FIG. 4 is a schematic plan view of the sealing plate 14. FIG. 4 illustrates the inner wall surface of the sealing plate 14 (surface on a side facing the electrode body 20). As illustrated in FIG. 4, in this embodiment, the shielding part 25 is provided in an annular shape along the outer edge of the sealing plate 14. Thus, in the electrical energy storage device 100, the shielding part 25 is provided in an annular shape (continuously) along the welding joining part 10w. The shielding part 25 shields the gap between the welding joining part 10w with an annular shape and the electrode body 20 along the entire circumference. As will be described in a third modification and the like below, however, it is not always necessary that the shielding part 25 is provided in an annular shape (continuously) along the outer edge of the sealing plate 14.

As illustrated in FIG. 3, in at least a part of a peripheral edge of the welding joining part 10w, the space S that is surrounded by the shielding part 25, the case main body 12, and the sealing plate 14 is secured. In the cross-sectional view in FIG. 3, the space S is surrounded by the first part P1 and the second part P2 of the shielding part 25, the inner wall surface of the case main body 12, and the inner wall surface of the sealing plate 14, and has a substantially quadrangular shape (in detail, a substantially rectangular shape). As indicated in FIG. 3 and FIG. 4, the space S is provided in an annular shape along the outer edge of the sealing plate 14 (along the welding joining part 10w with the annular shape) here.
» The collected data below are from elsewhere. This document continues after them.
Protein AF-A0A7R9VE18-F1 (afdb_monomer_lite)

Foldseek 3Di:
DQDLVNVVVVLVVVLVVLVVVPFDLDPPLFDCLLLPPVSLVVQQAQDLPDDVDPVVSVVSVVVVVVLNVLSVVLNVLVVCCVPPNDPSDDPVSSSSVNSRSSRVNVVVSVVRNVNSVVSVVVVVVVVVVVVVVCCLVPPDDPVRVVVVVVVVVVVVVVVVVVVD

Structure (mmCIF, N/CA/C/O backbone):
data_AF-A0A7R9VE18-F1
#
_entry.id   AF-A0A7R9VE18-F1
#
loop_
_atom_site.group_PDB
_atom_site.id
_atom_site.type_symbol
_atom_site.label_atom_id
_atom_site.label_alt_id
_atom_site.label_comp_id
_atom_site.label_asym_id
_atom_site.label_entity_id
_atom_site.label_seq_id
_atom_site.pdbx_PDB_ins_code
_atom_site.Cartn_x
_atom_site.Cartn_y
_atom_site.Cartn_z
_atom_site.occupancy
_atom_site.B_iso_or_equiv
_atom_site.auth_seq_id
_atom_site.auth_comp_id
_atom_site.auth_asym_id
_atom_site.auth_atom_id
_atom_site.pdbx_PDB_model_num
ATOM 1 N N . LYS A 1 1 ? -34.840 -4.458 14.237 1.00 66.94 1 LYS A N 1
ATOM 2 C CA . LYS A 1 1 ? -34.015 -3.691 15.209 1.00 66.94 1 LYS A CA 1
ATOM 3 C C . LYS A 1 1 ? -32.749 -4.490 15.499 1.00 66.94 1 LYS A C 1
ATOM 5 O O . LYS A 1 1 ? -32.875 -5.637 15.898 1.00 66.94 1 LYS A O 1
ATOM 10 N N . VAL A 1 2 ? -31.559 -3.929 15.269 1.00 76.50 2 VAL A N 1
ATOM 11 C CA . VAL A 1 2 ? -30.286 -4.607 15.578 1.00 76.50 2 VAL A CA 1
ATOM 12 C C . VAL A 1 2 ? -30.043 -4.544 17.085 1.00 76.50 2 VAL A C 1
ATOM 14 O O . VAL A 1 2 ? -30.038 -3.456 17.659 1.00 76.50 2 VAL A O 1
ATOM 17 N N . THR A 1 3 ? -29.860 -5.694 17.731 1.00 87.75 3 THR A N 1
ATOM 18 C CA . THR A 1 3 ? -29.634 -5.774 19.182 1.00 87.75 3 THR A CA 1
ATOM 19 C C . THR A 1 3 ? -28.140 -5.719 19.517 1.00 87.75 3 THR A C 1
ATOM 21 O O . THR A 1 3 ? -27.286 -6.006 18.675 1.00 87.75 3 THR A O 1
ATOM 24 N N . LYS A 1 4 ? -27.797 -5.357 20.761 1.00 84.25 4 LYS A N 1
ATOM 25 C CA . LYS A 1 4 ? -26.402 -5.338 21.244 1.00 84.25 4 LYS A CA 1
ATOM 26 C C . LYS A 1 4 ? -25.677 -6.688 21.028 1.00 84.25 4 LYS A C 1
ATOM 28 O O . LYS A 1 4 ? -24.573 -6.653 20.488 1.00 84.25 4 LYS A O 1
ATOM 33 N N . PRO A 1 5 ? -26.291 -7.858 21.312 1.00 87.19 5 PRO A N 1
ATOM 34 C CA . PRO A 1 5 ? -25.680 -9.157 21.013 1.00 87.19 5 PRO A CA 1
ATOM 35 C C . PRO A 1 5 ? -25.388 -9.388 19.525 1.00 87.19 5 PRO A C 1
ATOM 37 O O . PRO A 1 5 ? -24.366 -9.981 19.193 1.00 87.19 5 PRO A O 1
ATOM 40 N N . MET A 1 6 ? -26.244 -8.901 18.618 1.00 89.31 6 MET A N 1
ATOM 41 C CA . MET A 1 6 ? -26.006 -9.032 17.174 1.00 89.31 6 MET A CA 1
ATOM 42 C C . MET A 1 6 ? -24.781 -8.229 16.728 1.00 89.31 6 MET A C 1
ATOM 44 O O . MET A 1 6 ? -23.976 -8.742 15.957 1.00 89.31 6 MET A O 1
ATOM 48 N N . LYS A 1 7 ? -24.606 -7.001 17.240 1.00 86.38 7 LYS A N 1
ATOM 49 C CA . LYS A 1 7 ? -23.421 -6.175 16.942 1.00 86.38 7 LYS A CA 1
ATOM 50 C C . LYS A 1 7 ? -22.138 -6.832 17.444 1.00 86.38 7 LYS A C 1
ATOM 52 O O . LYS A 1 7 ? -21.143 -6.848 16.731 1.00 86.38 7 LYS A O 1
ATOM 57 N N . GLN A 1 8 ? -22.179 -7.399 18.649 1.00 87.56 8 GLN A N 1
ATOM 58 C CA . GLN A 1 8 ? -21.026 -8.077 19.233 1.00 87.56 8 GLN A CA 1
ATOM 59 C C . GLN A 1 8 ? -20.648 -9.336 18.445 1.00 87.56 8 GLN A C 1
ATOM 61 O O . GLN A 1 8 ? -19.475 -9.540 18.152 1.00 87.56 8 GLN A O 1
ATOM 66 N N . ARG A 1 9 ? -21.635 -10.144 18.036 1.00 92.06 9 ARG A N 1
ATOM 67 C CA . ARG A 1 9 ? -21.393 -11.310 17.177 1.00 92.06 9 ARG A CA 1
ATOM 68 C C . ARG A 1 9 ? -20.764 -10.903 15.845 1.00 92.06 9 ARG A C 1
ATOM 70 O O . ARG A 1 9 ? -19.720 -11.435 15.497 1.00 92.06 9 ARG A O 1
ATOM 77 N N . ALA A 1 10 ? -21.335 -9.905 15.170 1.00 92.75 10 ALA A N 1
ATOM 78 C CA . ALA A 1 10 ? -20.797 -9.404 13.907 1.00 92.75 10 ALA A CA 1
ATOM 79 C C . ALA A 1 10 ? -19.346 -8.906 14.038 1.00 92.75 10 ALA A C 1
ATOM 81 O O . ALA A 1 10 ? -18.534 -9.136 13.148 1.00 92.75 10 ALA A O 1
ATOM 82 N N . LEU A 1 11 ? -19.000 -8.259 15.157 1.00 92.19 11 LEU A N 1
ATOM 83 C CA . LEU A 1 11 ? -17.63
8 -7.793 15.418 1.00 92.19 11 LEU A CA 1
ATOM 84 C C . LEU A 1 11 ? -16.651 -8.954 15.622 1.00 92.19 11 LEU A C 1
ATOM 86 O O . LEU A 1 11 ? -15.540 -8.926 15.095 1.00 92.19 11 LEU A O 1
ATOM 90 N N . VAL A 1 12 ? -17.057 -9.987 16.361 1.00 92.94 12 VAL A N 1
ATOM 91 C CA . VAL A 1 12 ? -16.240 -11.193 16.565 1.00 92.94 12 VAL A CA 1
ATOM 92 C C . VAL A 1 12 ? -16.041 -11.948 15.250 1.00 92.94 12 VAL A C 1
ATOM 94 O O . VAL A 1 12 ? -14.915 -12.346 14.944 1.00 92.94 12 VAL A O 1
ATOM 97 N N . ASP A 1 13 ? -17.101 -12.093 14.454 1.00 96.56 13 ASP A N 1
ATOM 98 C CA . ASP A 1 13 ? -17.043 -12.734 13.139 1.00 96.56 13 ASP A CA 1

In this manner, the space S is secured inside the battery case 10 (in detail, inside the case main body 12). Thus, even if the weld spatter scatters inside the case main body 12 when the welding joining part 10w is formed, the weld spatter can be received by the space S and kept away from the electrode body 20. Therefore, the damage of the electrode body 20 due to the weld spatter is suppressed. Moreover, even if the battery case 10 (the case main body 12 and/or the sealing plate 14) is thinned more than before from the viewpoints of improving the energy density of the electrical energy storage device 100 and the like, the welding joining part 10w with deep welding depth (melting-in) can be formed without considering the weld spatter. Thus, even if the battery case 10 is thinned more than before, the sealability of the welding joining part 10w can be secured stably.
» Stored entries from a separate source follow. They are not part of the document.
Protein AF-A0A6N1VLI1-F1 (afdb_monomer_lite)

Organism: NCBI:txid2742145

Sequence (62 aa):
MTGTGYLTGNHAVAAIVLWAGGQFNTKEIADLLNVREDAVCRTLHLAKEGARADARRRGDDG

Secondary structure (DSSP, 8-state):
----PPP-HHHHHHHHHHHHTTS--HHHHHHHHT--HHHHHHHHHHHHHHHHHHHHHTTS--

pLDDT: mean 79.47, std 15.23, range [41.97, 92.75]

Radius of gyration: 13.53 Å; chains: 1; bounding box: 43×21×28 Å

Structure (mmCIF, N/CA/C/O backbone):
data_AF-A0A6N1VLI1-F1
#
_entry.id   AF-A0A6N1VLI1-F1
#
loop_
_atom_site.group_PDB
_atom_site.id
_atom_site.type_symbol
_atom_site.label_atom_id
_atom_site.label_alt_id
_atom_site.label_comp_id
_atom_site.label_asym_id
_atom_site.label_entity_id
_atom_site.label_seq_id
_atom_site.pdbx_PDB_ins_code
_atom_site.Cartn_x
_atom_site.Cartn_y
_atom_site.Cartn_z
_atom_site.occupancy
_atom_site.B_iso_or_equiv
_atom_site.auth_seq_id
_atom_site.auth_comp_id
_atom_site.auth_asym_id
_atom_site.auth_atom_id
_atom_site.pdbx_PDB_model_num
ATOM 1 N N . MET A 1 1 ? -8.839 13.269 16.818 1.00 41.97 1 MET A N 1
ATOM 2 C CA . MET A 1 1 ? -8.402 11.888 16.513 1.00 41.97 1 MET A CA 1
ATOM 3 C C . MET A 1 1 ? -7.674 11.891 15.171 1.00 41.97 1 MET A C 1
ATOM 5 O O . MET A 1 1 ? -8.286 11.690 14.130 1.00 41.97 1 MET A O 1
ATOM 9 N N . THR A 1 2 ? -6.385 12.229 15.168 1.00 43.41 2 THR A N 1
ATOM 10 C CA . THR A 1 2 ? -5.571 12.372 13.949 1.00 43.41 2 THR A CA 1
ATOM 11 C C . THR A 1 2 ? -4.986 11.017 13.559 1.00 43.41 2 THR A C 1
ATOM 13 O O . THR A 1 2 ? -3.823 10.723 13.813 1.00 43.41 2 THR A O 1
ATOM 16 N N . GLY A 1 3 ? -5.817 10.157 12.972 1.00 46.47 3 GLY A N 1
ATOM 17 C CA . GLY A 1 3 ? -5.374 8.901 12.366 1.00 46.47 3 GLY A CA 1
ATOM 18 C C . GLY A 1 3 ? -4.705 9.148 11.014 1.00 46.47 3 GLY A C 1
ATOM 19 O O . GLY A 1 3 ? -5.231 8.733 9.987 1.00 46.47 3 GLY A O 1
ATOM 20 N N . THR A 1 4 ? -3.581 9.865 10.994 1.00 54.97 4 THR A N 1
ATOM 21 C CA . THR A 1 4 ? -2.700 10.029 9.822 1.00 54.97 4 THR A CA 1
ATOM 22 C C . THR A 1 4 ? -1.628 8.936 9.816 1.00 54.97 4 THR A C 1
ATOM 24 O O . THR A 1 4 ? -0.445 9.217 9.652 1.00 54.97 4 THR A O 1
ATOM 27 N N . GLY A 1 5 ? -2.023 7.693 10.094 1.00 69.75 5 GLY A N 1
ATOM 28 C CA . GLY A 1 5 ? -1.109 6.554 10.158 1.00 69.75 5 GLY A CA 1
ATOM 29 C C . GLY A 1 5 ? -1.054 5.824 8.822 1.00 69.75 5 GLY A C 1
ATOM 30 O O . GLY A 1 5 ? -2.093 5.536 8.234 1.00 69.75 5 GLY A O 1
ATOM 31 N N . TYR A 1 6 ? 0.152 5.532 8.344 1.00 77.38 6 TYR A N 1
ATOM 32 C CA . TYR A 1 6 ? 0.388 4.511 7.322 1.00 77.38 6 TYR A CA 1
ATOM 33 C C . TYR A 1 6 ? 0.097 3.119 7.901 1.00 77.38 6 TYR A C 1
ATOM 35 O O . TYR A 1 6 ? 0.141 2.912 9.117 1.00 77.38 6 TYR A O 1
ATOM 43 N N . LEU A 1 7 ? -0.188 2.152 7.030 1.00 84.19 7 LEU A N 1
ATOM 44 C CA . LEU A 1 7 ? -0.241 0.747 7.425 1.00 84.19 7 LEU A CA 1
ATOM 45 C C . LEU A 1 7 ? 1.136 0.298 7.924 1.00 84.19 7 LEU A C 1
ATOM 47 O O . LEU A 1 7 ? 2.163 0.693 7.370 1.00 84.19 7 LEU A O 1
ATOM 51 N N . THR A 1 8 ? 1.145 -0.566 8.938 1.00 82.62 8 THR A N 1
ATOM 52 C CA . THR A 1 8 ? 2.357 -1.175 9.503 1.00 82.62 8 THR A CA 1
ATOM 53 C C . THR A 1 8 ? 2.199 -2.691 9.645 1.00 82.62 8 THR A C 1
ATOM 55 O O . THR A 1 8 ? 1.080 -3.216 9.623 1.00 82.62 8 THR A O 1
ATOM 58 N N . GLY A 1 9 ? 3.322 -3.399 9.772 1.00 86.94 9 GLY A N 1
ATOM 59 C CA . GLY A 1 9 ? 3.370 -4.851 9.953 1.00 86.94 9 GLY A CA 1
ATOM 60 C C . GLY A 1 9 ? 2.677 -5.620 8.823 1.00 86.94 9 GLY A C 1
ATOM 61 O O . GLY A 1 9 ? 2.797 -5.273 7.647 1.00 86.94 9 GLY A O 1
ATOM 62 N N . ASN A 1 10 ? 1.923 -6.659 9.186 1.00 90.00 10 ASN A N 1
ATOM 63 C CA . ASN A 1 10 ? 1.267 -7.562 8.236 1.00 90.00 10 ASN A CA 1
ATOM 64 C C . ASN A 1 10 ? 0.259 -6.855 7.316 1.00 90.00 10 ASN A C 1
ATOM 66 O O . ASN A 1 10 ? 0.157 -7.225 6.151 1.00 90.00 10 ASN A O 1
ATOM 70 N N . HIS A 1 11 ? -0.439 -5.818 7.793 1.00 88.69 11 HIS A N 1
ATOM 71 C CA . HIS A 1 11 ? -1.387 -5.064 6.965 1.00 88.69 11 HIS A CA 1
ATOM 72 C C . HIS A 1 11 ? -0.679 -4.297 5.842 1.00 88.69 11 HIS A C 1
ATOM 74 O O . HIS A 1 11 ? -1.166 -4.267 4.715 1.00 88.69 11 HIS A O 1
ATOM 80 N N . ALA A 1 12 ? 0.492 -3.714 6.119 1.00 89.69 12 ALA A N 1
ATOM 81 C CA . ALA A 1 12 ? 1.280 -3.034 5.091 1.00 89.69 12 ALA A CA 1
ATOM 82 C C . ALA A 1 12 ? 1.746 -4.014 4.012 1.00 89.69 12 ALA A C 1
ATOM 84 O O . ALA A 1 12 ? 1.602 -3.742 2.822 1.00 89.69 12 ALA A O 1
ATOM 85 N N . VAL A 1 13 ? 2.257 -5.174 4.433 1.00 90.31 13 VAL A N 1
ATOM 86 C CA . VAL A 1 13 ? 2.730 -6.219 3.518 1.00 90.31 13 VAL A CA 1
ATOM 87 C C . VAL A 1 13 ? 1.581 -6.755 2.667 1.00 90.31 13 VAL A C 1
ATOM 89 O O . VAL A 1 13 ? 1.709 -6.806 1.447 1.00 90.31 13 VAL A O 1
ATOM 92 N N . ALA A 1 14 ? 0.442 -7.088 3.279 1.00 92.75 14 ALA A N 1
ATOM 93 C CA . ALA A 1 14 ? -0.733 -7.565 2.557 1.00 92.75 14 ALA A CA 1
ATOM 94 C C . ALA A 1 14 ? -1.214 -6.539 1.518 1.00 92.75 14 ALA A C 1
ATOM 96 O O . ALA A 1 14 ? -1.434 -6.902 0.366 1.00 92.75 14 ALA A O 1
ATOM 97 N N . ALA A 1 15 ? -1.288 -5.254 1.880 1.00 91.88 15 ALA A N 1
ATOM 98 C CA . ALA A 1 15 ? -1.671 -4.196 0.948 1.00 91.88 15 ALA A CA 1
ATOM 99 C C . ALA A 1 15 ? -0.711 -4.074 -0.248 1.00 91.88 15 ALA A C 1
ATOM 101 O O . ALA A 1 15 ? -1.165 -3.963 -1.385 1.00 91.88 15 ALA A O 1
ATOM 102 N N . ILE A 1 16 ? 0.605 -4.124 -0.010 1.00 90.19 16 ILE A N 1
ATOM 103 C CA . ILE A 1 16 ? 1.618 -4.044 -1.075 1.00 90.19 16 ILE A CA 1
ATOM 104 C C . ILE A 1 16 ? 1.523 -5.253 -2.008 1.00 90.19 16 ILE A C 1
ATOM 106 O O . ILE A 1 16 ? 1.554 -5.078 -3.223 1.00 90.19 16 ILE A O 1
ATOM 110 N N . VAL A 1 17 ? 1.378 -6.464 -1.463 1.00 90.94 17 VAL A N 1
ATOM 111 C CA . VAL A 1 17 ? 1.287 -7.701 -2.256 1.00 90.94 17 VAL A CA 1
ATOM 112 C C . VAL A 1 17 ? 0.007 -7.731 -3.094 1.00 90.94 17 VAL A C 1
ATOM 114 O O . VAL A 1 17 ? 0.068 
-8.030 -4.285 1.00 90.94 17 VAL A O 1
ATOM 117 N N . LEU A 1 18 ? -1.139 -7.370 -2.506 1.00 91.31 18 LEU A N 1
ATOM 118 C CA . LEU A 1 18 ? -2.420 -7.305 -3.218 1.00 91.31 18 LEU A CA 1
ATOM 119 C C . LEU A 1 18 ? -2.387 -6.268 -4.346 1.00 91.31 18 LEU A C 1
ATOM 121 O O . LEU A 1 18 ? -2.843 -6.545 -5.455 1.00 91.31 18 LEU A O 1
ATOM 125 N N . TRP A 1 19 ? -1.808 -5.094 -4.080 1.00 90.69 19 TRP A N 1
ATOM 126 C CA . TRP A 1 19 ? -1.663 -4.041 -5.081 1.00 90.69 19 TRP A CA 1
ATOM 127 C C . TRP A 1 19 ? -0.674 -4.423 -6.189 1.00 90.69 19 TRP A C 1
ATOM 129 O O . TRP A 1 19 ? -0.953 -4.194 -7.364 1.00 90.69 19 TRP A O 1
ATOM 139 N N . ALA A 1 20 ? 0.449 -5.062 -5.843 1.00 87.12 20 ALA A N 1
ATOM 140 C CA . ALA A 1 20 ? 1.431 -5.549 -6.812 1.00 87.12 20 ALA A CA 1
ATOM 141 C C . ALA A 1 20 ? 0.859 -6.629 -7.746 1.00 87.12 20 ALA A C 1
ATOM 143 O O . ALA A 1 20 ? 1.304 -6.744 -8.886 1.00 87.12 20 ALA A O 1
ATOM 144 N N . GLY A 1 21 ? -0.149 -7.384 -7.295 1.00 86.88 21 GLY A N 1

In addition, according to the present inventor's knowledge, “heat accumulation” can be generated in the space S when the welding joining part 10w is formed. Thus, even the metal with the high melting point (for example, stainless steel) can be melted easily and the welding joining part 10w with deep welding depth can be stably formed easily. Therefore, even if the metal with the high melting point (for example, stainless steel) is used for the battery case 10 (the case main body 12 and/or the sealing plate 14), the sealability of the welding joining part 10w can be increased more.

In some embodiments, the capacity of the space S is preferably larger than the volume of the welding joining part 10w that is provided at the butting part between the case main body 12 and the sealing plate 14. In some embodiment, the depth of the space S (average length in the up-down direction Z in FIG. 3) is preferably larger than the plate thickness T2 of the case main body 12. Thus, if the metal melted in the welding joining should melt and fall inside the case main body 12, the space S can receive the molten and fallen metal suitably. Therefore, the effect of the art disclosed herein is easily exerted at the higher level. Note that the magnitude relation between the capacity of the space S and the volume of the welding joining part 10w can be grasped by comparing both areas in an image in the cross-sectional view in the thickness direction of the sealing plate 14 in FIG. 3, for example.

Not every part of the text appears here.